Investors had already been grappling with other concerns. Inflation and monetary policy tightening remain at the top of the short-term worry list. The current period of higher inflation prints is proving to be more enduring than had been predicted by the majority of economists and central banks. Supply chain disruption has lasted longer than expected and labour markets are also very tight owing to many individuals either retiring or not yet being willing or able to return to work owing to Covid-19. Furthermore, energy prices have spiked higher thanks to increasing demand for fossil fuels against a background of tight supply. And it is hard to be especially optimistic about the near-term outlook when food prices are also rising sharply on account of a combination of weather-related disruption and increased input costs. It is against this backdrop that central banks around the world have begun the tricky process of withdrawing monetary stimulus from the economy, a process that tends to create more uncertainty. And yet global equity markets remain close to all-time highs, which is testament to the very strong earnings growth that is being generated, as well as the desire by investors to generate meaningful returns in a world that still offers very low yields on cash and government bonds, a situation that is unlikely to change materially in the short term.

  • The days of strong upward momentum in global economic growth forecasts are behind us, but GDP growth is still expected to remain above the pre-pandemic trend in 2021 (5.8%), 2022 (4.4%) and 2023 (3.5%).

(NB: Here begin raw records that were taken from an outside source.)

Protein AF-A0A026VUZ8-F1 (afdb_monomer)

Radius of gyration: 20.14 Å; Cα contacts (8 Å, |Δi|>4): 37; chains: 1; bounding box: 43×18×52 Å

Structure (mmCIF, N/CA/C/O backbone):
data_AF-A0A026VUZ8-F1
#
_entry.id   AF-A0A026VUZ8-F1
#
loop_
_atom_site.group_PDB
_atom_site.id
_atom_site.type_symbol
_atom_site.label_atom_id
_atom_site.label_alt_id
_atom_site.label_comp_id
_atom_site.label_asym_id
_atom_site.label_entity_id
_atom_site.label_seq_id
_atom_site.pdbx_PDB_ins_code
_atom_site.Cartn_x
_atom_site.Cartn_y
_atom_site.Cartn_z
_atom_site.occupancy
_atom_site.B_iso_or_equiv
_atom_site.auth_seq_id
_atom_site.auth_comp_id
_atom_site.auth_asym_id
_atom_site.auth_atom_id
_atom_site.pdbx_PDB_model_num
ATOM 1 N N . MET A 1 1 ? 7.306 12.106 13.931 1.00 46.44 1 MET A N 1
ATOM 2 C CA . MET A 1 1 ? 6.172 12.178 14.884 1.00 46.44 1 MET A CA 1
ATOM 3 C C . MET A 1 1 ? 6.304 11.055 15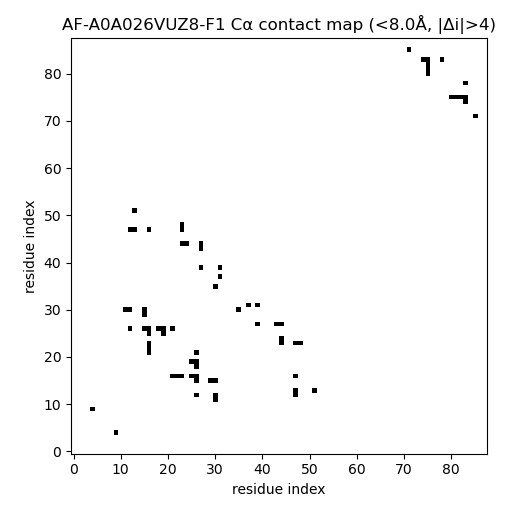.910 1.00 46.44 1 MET A C 1
ATOM 5 O O . MET A 1 1 ? 6.767 9.990 15.519 1.00 46.44 1 MET A O 1
ATOM 9 N N . PRO A 1 2 ? 5.934 11.244 17.190 1.00 48.28 2 PRO A N 1
ATOM 10 C CA . PRO A 1 2 ? 5.895 10.137 18.148 1.00 48.28 2 PRO A CA 1
ATOM 11 C C . PRO A 1 2 ? 4.883 9.072 17.690 1.00 48.28 2 PRO A C 1
ATOM 13 O O . PRO A 1 2 ? 3.776 9.413 17.262 1.00 48.28 2 PRO A O 1
ATOM 16 N N . LYS A 1 3 ? 5.271 7.789 17.749 1.00 55.59 3 LYS A N 1
ATOM 17 C CA . LYS A 1 3 ? 4.391 6.658 17.414 1.00 55.59 3 LYS A CA 1
ATOM 18 C C . LYS A 1 3 ? 3.286 6.575 18.464 1.00 55.59 3 LYS A C 1
ATOM 20 O O . LYS A 1 3 ? 3.547 6.234 19.609 1.00 55.59 3 LYS A O 1
ATOM 25 N N . VAL A 1 4 ? 2.064 6.934 18.079 1.00 66.50 4 VAL A N 1
ATOM 26 C CA . VAL A 1 4 ? 0.893 6.868 18.976 1.00 66.50 4 VAL A CA 1
ATOM 27 C C . VAL A 1 4 ? 0.225 5.493 18.947 1.00 66.50 4 VAL A C 1
ATOM 29 O O . VAL A 1 4 ? -0.557 5.189 19.838 1.00 66.50 4 VAL A O 1
ATOM 32 N N . PHE A 1 5 ? 0.570 4.663 17.966 1.00 69.38 5 PHE A N 1
ATOM 33 C CA . PHE A 1 5 ? 0.125 3.279 17.853 1.00 69.38 5 PHE A CA 1
ATOM 34 C C . PHE A 1 5 ? 1.325 2.341 17.765 1.00 69.38 5 PHE A C 1
ATOM 36 O O . PHE A 1 5 ? 2.401 2.736 17.293 1.00 69.38 5 PHE A O 1
ATOM 43 N N . SER A 1 6 ? 1.134 1.098 18.196 1.00 78.44 6 SER A N 1
ATOM 44 C CA . SER A 1 6 ? 2.100 0.027 17.969 1.00 78.44 6 SER A CA 1
ATOM 45 C C . SER A 1 6 ? 2.180 -0.334 16.478 1.00 78.44 6 SER A C 1
ATOM 47 O O . SER A 1 6 ? 1.284 -0.025 15.692 1.00 78.44 6 SER A O 1
ATOM 49 N N . ASN A 1 7 ? 3.258 -1.004 16.060 1.00 76.62 7 ASN A N 1
ATOM 50 C CA . ASN A 1 7 ? 3.376 -1.475 14.673 1.00 76.62 7 ASN A CA 1
ATOM 51 C C . ASN A 1 7 ? 2.248 -2.463 14.303 1.00 76.62 7 ASN A C 1
ATOM 53 O O . ASN A 1 7 ? 1.813 -2.491 13.154 1.00 76.62 7 ASN A O 1
ATOM 57 N N . GLU A 1 8 ? 1.771 -3.252 15.268 1.00 80.38 8 GLU A N 1
ATOM 58 C CA . GLU A 1 8 ? 0.644 -4.172 15.085 1.00 80.38 8 GLU A CA 1
ATOM 59 C C . GLU A 1 8 ? -0.646 -3.393 14.805 1.00 80.38 8 GLU A C 1
ATOM 61 O O . GLU A 1 8 ? -1.308 -3.629 13.799 1.00 80.38 8 GLU A O 1
ATOM 66 N N . GLU A 1 9 ? -0.934 -2.374 15.618 1.00 78.38 9 GLU A N 1
ATOM 67 C CA . GLU A 1 9 ? -2.096 -1.506 15.414 1.00 78.38 9 GLU A CA 1
ATOM 68 C C . GLU A 1 9 ? -2.030 -0.785 14.065 1.00 78.38 9 GLU A C 1
ATOM 70 O O . GLU A 1 9 ? -3.023 -0.756 13.347 1.00 78.38 9 GLU A O 1
ATOM 75 N N . TYR A 1 10 ? -0.866 -0.263 13.663 1.00 75.81 10 TYR A N 1
ATOM 76 C CA . TYR A 1 10 ? -0.699 0.311 12.324 1.00 75.81 10 TYR A CA 1
ATOM 77 C C . TYR A 1 10 ? -1.030 -0.698 11.220 1.00 75.81 10 TYR A C 1
ATOM 79 O O . TYR A 1 10 ? -1.708 -0.343 10.258 1.00 75.81 10 TYR A O 1
ATOM 87 N N . THR A 1 11 ? -0.592 -1.949 11.362 1.00 81.88 11 THR A N 1
ATOM 88 C CA . THR A 1 11 ? -0.843 -3.005 10.370 1.00 81.88 11 THR A CA 1
ATOM 89 C C . THR A 1 11 ? -2.340 -3.265 10.213 1.00 81.88 11 THR A C 1
ATOM 91 O O . THR A 1 11 ? -2.850 -3.257 9.092 1.00 81.88 11 THR A O 1
ATOM 94 N N . ASP A 1 12 ? -3.064 -3.399 11.324 1.00 84.19 12 ASP A N 1
ATOM 95 C CA . ASP A 1 12 ? -4.514 -3.617 11.312 1.00 84.19 12 ASP A CA 1
ATOM 96 C C . ASP A 1 12 ? -5.274 -2.411 10.750 1.00 84.19 12 ASP A C 1
ATOM 98 O O . ASP A 1 12 ? -6.199 -2.557 9.948 1.00 84.19 12 ASP A O 1
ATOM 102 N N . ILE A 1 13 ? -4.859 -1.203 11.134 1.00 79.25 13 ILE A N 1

  • Corporate earnings growth will peak in 2021 at around 50%, before decelerating sharply in 2022 (+8%) and 2023 (+5%) based upon current consensus forecasts. A key variable will be profit margins, which have increased to new highs even during the pandemic. While this is partly down to the dominance in global indices of technology companies, it is also a result of strong cost control and the “winner takes all” nature of certain industries.
  • Headline inflation levels have risen to more than 6% in the United States and over 4% in the UK, where they are on course to continue to rise for several months yet. Central banks are generally sticking to the narrative that this is a transitory phenomenon, but their confidence is being tested.
  • A cold snap in Europe and a lack of wind to drive turbines continue to squeeze natural gas and wholesale energy prices higher. This has highlighted the difficulties of negotiating the “energy transition” to a world of lower fossil fuel usage. More than 80% of global energy is still derived from fossil fuels.
  • The COP26 summit in Glasgow was lacking in firm action despite the strong rhetoric. The International Energy Agency concluded that even new initiatives to reduce carbon output still leave the world on track for a 1.8°C rise in average temperatures by 2100 rather than the targeted level of 1.5°C.